Lines from the one containing "ATOM 198 C CA" to the end of the data below are to be restated exactly, with both ends included and nothing else.
------ Exercise material ------
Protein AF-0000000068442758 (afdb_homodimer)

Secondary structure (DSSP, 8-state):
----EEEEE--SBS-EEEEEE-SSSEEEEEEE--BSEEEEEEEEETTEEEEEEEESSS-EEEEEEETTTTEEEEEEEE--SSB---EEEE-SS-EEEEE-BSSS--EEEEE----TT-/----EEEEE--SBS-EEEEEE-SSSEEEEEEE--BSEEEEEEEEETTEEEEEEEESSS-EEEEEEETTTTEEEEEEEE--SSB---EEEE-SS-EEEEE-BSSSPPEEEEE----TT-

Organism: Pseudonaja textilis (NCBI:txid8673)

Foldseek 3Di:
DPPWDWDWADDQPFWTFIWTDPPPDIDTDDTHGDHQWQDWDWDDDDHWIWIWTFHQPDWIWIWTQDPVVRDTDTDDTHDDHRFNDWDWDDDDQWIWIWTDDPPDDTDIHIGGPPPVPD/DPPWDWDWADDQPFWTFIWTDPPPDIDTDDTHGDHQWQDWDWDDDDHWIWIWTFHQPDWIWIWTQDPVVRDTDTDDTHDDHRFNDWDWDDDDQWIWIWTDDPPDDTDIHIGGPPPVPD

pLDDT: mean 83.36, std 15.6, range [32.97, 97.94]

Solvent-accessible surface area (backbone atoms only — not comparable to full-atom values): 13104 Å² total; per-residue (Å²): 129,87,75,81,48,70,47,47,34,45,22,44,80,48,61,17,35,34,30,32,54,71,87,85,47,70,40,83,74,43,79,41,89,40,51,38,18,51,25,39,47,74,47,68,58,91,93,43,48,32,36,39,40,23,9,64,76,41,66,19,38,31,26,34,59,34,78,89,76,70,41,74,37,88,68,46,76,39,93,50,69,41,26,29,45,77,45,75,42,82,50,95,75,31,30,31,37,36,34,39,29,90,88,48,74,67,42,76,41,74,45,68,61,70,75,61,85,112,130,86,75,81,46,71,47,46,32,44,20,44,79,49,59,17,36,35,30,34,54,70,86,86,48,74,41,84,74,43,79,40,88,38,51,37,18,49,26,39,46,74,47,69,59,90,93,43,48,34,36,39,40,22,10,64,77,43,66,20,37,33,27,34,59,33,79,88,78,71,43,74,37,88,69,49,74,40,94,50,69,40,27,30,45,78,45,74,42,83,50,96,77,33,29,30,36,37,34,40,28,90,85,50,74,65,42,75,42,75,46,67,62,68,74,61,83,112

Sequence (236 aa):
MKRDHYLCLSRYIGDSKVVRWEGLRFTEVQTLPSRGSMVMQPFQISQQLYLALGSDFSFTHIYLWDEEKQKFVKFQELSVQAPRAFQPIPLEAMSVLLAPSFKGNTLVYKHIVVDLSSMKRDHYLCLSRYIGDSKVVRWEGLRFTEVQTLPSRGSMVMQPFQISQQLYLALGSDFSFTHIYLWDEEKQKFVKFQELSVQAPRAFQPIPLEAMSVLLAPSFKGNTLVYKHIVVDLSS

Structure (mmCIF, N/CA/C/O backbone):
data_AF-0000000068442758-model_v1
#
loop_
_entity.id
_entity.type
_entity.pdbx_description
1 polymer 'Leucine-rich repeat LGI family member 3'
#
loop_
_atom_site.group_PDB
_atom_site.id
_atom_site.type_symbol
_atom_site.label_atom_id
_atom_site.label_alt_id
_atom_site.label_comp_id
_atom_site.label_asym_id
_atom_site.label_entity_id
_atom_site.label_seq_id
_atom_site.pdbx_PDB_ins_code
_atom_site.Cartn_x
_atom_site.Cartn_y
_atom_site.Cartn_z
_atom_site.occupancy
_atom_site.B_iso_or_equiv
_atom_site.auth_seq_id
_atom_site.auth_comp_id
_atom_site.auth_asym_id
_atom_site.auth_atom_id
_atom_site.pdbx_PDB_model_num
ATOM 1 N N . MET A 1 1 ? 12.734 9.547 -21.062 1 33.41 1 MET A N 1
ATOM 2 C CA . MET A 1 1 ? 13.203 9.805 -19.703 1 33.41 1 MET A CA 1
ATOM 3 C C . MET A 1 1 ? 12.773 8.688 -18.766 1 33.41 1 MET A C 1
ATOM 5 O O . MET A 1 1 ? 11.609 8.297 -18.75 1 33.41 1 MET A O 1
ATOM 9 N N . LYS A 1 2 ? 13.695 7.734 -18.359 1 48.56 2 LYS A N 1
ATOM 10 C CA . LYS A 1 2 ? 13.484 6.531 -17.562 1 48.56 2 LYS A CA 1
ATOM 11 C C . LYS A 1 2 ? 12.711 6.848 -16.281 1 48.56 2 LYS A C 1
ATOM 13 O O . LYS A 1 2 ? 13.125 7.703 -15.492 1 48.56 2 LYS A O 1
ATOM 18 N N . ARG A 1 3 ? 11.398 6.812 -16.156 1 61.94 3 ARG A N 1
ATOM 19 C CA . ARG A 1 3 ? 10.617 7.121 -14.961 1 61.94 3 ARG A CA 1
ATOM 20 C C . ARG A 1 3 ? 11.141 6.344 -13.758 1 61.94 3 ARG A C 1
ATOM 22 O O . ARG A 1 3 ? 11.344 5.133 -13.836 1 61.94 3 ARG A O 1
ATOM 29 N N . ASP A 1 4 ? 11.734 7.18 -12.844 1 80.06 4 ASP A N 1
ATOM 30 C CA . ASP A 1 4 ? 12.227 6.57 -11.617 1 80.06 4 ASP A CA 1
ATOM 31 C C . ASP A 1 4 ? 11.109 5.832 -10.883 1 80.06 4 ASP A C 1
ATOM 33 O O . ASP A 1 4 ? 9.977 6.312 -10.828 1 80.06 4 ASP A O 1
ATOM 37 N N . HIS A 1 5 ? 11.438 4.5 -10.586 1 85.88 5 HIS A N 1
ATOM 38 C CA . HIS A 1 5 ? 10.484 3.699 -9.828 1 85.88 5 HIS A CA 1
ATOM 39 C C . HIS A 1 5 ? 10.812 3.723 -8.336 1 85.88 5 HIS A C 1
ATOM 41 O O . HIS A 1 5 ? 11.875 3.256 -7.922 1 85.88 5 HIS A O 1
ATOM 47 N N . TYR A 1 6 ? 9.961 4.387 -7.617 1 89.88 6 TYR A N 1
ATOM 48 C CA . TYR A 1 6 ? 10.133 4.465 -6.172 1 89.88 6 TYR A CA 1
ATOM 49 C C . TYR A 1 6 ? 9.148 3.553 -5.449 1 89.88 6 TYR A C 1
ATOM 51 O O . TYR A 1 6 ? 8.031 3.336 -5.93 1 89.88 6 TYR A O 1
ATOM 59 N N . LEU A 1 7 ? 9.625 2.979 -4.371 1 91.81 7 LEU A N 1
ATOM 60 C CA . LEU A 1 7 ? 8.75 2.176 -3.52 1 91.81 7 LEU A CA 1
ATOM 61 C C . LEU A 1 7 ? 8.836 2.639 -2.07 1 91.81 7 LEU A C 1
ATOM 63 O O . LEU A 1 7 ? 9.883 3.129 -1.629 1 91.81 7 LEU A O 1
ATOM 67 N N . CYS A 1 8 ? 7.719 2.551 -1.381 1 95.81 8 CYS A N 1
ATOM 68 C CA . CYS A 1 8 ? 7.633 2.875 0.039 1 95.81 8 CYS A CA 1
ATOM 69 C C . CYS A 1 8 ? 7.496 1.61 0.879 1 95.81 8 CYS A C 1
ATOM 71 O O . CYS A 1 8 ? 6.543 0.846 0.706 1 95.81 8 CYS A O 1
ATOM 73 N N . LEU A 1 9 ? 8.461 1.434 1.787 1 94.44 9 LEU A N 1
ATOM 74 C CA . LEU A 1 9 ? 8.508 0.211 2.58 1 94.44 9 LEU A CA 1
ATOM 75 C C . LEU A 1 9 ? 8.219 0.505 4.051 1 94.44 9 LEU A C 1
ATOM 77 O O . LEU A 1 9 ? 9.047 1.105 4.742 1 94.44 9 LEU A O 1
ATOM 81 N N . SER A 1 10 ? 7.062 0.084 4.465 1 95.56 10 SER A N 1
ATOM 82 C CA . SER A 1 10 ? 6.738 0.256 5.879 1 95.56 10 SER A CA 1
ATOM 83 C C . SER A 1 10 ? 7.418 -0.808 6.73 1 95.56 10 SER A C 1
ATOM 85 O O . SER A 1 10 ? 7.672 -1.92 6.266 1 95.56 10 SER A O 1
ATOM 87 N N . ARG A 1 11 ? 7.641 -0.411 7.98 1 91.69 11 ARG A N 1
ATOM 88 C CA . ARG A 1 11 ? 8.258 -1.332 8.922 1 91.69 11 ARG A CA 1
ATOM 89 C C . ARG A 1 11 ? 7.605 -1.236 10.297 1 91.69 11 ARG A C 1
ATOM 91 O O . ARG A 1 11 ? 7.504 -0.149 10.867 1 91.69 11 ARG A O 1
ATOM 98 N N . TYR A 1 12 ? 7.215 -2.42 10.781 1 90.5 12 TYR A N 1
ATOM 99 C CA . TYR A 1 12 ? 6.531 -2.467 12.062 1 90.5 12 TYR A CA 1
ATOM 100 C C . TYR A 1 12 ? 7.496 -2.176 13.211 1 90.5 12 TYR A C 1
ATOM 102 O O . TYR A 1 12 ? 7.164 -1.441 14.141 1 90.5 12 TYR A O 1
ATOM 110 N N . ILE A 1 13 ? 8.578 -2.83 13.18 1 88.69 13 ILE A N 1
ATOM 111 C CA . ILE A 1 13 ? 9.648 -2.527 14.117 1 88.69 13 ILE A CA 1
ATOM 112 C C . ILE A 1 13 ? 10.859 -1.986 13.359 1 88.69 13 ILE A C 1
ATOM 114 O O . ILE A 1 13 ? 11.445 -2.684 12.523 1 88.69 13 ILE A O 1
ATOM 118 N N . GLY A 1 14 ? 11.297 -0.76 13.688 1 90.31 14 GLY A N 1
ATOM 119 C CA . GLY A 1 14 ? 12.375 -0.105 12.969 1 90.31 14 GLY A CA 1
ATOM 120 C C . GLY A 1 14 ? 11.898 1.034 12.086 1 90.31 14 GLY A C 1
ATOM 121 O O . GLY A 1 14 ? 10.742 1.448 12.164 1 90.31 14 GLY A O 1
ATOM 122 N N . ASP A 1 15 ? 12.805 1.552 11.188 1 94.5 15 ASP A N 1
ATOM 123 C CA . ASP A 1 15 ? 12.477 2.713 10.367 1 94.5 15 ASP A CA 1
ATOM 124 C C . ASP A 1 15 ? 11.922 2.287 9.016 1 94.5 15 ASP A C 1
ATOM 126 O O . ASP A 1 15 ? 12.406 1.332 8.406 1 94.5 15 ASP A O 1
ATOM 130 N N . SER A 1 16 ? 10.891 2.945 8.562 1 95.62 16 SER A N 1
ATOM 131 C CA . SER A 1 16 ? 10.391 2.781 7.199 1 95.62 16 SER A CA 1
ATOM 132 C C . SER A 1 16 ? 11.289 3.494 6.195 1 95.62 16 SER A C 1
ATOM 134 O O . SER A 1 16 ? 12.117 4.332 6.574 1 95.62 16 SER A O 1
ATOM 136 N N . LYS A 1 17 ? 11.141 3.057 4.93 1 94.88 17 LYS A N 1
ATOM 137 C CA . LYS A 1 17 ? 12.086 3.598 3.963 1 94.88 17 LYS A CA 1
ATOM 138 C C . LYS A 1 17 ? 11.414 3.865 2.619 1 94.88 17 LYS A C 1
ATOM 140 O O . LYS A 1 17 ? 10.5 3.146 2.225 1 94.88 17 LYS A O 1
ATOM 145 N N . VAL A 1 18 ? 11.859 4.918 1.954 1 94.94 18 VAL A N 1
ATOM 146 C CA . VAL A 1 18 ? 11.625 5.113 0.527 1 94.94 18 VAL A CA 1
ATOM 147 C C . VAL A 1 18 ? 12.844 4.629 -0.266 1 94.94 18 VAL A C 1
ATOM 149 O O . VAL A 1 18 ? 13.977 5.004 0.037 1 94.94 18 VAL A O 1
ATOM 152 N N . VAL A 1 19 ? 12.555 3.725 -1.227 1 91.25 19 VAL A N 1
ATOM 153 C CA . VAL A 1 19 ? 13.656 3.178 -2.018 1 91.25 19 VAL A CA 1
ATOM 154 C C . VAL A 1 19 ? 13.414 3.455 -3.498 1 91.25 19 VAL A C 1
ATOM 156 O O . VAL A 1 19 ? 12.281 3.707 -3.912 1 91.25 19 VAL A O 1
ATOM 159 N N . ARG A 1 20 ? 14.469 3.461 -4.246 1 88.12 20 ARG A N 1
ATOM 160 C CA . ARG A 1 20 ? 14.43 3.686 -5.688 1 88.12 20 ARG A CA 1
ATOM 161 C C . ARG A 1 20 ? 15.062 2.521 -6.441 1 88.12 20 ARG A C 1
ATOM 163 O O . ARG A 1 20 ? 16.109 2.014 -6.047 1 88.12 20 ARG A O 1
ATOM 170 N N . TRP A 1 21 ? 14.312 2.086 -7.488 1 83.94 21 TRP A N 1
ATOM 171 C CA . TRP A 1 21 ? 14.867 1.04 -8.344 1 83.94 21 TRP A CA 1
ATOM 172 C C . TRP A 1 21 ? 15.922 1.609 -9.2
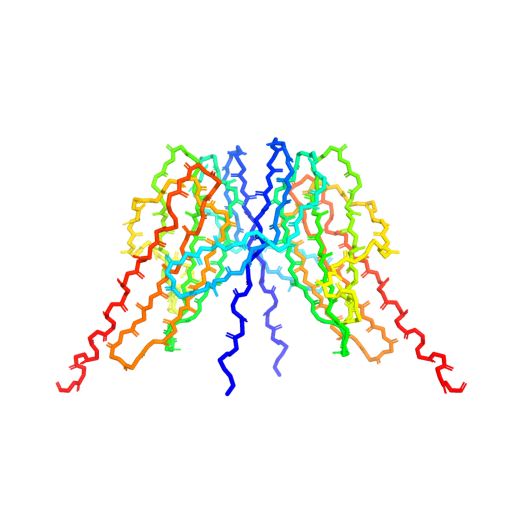89 1 83.94 21 TRP A C 1
ATOM 174 O O . TRP A 1 21 ? 15.648 2.541 -10.047 1 83.94 21 TRP A O 1
ATOM 184 N N . GLU A 1 22 ? 17.062 1.021 -9.242 1 80.56 22 GLU A N 1
ATOM 185 C CA . GLU A 1 22 ? 18.156 1.479 -10.102 1 80.56 22 GLU A CA 1
ATOM 186 C C . GLU A 1 22 ? 18.422 0.487 -11.234 1 80.56 22 GLU A C 1
ATOM 188 O O . GLU A 1 22 ? 19.469 0.533 -11.867 1 80.56 22 GLU A O 1
ATOM 193 N N . GLY A 1 23 ? 17.453 -0.367 -11.508 1 73.06 23 GLY A N 1
ATOM 194 C CA . GLY A 1 23 ? 17.609 -1.34 -12.578 1 73.06 23 GLY A CA 1
ATOM 195 C C . GLY A 1 23 ? 18.047 -2.707 -12.078 1 73.06 23 GLY A C 1
ATOM 196 O O . GLY A 1 23 ? 17.516 -3.729 -12.523 1 73.06 23 GLY A O 1
ATOM 197 N N . LEU A 1 24 ? 18.984 -2.777 -11.18 1 71.88 24 LEU A N 1
ATOM 198 C CA . LEU A 1 24 ? 19.484 -4.051 -10.672 1 71.88 24 LEU A CA 1
ATOM 199 C C . LEU A 1 24 ? 19.172 -4.211 -9.188 1 71.88 24 LEU A C 1
ATOM 201 O O . LEU A 1 24 ? 19.031 -5.332 -8.695 1 71.88 24 LEU A O 1
ATOM 205 N N . ARG A 1 25 ? 19.031 -3.082 -8.547 1 77.62 25 ARG A N 1
ATOM 206 C CA . ARG A 1 25 ? 18.781 -3.111 -7.109 1 77.62 25 ARG A CA 1
ATOM 207 C C . ARG A 1 25 ? 17.984 -1.887 -6.668 1 77.62 25 ARG A C 1
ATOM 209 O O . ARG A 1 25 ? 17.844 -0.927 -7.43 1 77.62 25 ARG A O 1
------
• **Task output**
ATOM 198 C CA . LEU A 1 24 ? 19.484 -4.051 -10.672 1 71.88 24 LEU A CA 1
ATOM 199 C C . LEU A 1 24 ? 19.172 -4.211 -9.188 1 71.88 24 LEU A C 1
ATOM 201 O O . LEU A 1 24 ? 19.031 -5.332 -8.695 1 71.88 24 LEU A O 1
ATOM 205 N N . ARG A 1 25 ? 19.031 -3.082 -8.547 1 77.62 25 ARG A N 1
ATOM 206 C CA . ARG A 1 25 ? 18.781 -3.111 -7.109 1 77.62 25 ARG A CA 1
ATOM 207 C C . ARG A 1 25 ? 17.984 -1.887 -6.668 1 77.62 25 ARG A C 1
ATOM 209 O O . ARG A 1 25 ? 17.844 -0.927 -7.43 1 77.62 25 ARG A O 1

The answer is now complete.